------ PROVIDED MATERIAL

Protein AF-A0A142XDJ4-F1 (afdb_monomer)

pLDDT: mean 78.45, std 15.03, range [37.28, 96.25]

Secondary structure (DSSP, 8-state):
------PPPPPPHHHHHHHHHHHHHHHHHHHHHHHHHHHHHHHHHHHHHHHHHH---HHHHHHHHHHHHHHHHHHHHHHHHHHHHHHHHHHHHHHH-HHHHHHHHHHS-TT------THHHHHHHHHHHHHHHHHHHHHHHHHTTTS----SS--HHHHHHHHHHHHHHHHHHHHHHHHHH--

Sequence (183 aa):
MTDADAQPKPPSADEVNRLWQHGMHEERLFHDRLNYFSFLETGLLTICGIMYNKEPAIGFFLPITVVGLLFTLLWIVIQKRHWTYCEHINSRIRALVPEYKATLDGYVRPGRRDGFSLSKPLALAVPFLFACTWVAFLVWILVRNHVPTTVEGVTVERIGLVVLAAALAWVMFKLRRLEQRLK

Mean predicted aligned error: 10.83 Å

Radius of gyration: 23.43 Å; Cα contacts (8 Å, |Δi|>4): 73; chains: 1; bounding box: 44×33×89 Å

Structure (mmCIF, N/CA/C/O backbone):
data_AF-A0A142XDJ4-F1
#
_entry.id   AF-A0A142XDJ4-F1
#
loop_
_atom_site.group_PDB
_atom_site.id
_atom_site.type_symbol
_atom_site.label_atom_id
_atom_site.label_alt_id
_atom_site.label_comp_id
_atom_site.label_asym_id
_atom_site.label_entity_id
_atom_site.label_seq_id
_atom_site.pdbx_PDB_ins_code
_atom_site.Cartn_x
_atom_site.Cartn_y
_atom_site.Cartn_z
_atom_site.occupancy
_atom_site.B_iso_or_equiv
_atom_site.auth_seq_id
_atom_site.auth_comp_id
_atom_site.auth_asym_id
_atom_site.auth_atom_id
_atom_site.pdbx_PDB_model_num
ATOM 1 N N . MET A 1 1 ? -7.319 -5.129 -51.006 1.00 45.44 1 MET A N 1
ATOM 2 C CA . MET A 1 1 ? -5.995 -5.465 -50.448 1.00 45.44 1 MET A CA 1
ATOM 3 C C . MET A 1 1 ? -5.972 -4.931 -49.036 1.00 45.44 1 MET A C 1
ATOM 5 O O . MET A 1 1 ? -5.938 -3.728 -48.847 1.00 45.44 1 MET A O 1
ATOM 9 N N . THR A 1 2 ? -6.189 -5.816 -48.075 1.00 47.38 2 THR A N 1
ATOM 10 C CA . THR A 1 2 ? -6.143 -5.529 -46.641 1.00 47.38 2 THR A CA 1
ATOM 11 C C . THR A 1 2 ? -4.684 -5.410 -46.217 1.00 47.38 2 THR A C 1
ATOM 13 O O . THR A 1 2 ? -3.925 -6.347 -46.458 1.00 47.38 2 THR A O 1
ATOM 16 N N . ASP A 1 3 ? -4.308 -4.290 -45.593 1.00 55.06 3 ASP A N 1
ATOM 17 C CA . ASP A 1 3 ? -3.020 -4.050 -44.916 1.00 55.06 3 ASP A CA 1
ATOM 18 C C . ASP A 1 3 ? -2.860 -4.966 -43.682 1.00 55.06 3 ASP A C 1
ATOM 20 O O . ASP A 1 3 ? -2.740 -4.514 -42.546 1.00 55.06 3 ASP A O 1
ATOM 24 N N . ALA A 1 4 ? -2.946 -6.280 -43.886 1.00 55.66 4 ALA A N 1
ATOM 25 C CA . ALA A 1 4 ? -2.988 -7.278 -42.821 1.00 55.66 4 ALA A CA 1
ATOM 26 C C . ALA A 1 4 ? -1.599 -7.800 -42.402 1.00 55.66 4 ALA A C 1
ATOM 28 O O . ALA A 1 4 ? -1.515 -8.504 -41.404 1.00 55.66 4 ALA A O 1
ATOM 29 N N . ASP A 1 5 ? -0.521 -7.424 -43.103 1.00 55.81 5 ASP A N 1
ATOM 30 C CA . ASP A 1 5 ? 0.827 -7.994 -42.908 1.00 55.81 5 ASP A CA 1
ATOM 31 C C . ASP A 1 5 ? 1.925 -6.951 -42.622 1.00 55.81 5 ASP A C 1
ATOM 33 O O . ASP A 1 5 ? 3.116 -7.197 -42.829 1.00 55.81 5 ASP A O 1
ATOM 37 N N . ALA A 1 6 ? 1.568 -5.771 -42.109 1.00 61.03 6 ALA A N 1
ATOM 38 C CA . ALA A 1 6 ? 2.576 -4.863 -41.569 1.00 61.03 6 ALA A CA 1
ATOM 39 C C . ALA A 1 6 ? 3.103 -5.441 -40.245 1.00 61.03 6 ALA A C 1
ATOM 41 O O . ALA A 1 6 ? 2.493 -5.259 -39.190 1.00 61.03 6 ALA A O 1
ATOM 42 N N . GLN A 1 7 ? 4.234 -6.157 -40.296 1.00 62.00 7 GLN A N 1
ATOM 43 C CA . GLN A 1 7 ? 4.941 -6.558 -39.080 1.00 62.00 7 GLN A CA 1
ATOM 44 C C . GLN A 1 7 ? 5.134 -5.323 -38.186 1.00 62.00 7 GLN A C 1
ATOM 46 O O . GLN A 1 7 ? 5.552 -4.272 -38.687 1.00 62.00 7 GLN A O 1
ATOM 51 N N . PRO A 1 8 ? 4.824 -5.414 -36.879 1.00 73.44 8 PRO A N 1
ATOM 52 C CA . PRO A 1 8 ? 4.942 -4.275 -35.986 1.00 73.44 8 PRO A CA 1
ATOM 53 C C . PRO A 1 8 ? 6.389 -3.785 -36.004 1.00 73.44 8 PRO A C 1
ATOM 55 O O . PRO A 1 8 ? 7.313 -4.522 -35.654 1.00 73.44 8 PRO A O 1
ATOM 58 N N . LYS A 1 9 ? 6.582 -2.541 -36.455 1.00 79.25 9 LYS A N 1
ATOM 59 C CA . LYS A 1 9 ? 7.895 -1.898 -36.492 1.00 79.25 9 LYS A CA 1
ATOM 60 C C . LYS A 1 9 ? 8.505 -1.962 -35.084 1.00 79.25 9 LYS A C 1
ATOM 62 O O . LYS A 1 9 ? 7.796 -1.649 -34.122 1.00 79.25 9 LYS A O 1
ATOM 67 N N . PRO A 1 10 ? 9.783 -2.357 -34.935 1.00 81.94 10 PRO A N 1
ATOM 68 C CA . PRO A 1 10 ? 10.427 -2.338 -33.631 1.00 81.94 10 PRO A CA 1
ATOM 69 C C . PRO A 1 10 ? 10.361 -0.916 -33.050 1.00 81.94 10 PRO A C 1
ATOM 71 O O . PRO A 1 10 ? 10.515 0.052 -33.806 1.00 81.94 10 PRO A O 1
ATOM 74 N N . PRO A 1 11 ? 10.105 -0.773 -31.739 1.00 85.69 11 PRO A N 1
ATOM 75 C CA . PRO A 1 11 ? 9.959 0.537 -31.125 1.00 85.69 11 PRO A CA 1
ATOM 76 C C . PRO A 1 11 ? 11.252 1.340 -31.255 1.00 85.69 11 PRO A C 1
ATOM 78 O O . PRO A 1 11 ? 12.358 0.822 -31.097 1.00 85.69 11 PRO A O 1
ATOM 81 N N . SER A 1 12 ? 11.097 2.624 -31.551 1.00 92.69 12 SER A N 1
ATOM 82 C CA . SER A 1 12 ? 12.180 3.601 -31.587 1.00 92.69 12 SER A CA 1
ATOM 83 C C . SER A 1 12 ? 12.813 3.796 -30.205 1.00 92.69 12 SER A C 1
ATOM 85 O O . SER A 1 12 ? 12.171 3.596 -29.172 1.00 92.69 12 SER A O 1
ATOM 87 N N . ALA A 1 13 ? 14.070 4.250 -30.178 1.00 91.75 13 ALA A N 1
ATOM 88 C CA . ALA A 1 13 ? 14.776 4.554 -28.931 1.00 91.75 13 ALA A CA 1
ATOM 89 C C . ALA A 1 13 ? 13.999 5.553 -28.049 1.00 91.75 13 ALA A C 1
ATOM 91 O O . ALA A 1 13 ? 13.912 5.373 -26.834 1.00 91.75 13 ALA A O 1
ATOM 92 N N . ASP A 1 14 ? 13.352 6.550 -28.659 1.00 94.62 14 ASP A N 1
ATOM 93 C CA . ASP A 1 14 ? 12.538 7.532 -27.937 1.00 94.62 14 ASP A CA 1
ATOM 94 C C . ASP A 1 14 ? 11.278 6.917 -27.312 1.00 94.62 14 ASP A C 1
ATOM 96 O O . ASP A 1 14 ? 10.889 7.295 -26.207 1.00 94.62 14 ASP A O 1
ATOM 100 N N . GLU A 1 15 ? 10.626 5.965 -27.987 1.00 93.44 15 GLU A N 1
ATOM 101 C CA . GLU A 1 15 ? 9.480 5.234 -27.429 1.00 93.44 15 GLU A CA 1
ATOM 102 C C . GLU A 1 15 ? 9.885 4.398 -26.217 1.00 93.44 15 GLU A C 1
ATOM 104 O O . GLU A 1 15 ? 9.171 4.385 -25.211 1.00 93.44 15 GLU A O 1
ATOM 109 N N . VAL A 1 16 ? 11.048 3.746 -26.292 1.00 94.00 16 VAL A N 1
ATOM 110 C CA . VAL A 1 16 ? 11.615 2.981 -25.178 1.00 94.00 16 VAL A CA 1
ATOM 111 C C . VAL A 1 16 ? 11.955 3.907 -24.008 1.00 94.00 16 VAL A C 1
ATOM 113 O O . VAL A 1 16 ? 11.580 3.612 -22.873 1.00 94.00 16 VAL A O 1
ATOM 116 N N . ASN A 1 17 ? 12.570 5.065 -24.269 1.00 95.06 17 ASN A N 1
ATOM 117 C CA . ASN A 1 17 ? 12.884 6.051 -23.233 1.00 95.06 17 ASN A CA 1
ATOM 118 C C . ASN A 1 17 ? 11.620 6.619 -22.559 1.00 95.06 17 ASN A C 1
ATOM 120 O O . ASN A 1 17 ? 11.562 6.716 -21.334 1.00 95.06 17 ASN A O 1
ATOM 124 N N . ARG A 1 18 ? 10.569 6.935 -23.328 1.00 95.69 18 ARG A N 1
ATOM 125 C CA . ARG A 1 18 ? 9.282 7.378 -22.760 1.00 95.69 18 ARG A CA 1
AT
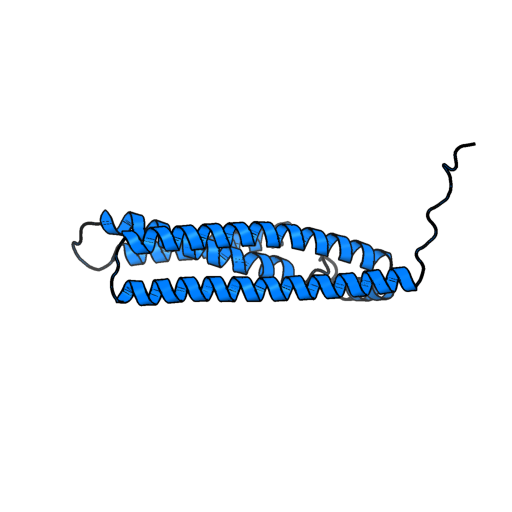OM 126 C C . ARG A 1 18 ? 8.640 6.302 -21.891 1.00 95.69 18 ARG A C 1
ATOM 128 O O . ARG A 1 18 ? 8.150 6.612 -20.810 1.00 95.69 18 ARG A O 1
ATOM 135 N N . LEU A 1 19 ? 8.657 5.044 -22.337 1.00 94.00 19 LEU A N 1
ATOM 136 C CA . LEU A 1 19 ? 8.144 3.926 -21.544 1.00 94.00 19 LEU A CA 1
ATOM 137 C C . LEU A 1 19 ? 8.933 3.754 -20.239 1.00 94.00 19 LEU A C 1
ATOM 139 O O . LEU A 1 19 ? 8.333 3.512 -19.195 1.00 94.00 19 LEU A O 1
ATOM 143 N N . TRP A 1 20 ? 10.257 3.903 -20.294 1.00 93.38 20 TRP A N 1
ATOM 144 C CA . TRP A 1 20 ? 11.123 3.848 -19.120 1.00 93.38 20 TRP A CA 1
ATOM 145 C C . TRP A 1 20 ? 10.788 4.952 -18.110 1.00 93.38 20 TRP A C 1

------------

TASK BRIEF -> Take exactly the lines from the one containing "ATOM 5 O O ." through the one containing "ATOM 13 O O" in the data above, and output them with nothing added.

YOUR RESPONSE ->
ATOM 5 O O . MET A 1 1 ? -5.938 -3.728 -48.847 1.00 45.44 1 MET A O 1
ATOM 9 N N . THR A 1 2 ? -6.189 -5.816 -48.075 1.00 47.38 2 THR A N 1
ATOM 10 C CA . THR A 1 2 ? -6.143 -5.529 -46.641 1.00 47.38 2 THR A CA 1
ATOM 11 C C . THR A 1 2 ? -4.684 -5.410 -46.217 1.00 47.38 2 THR A C 1
ATOM 13 O O . THR A 1 2 ? -3.925 -6.347 -46.458 1.00 47.38 2 THR A O 1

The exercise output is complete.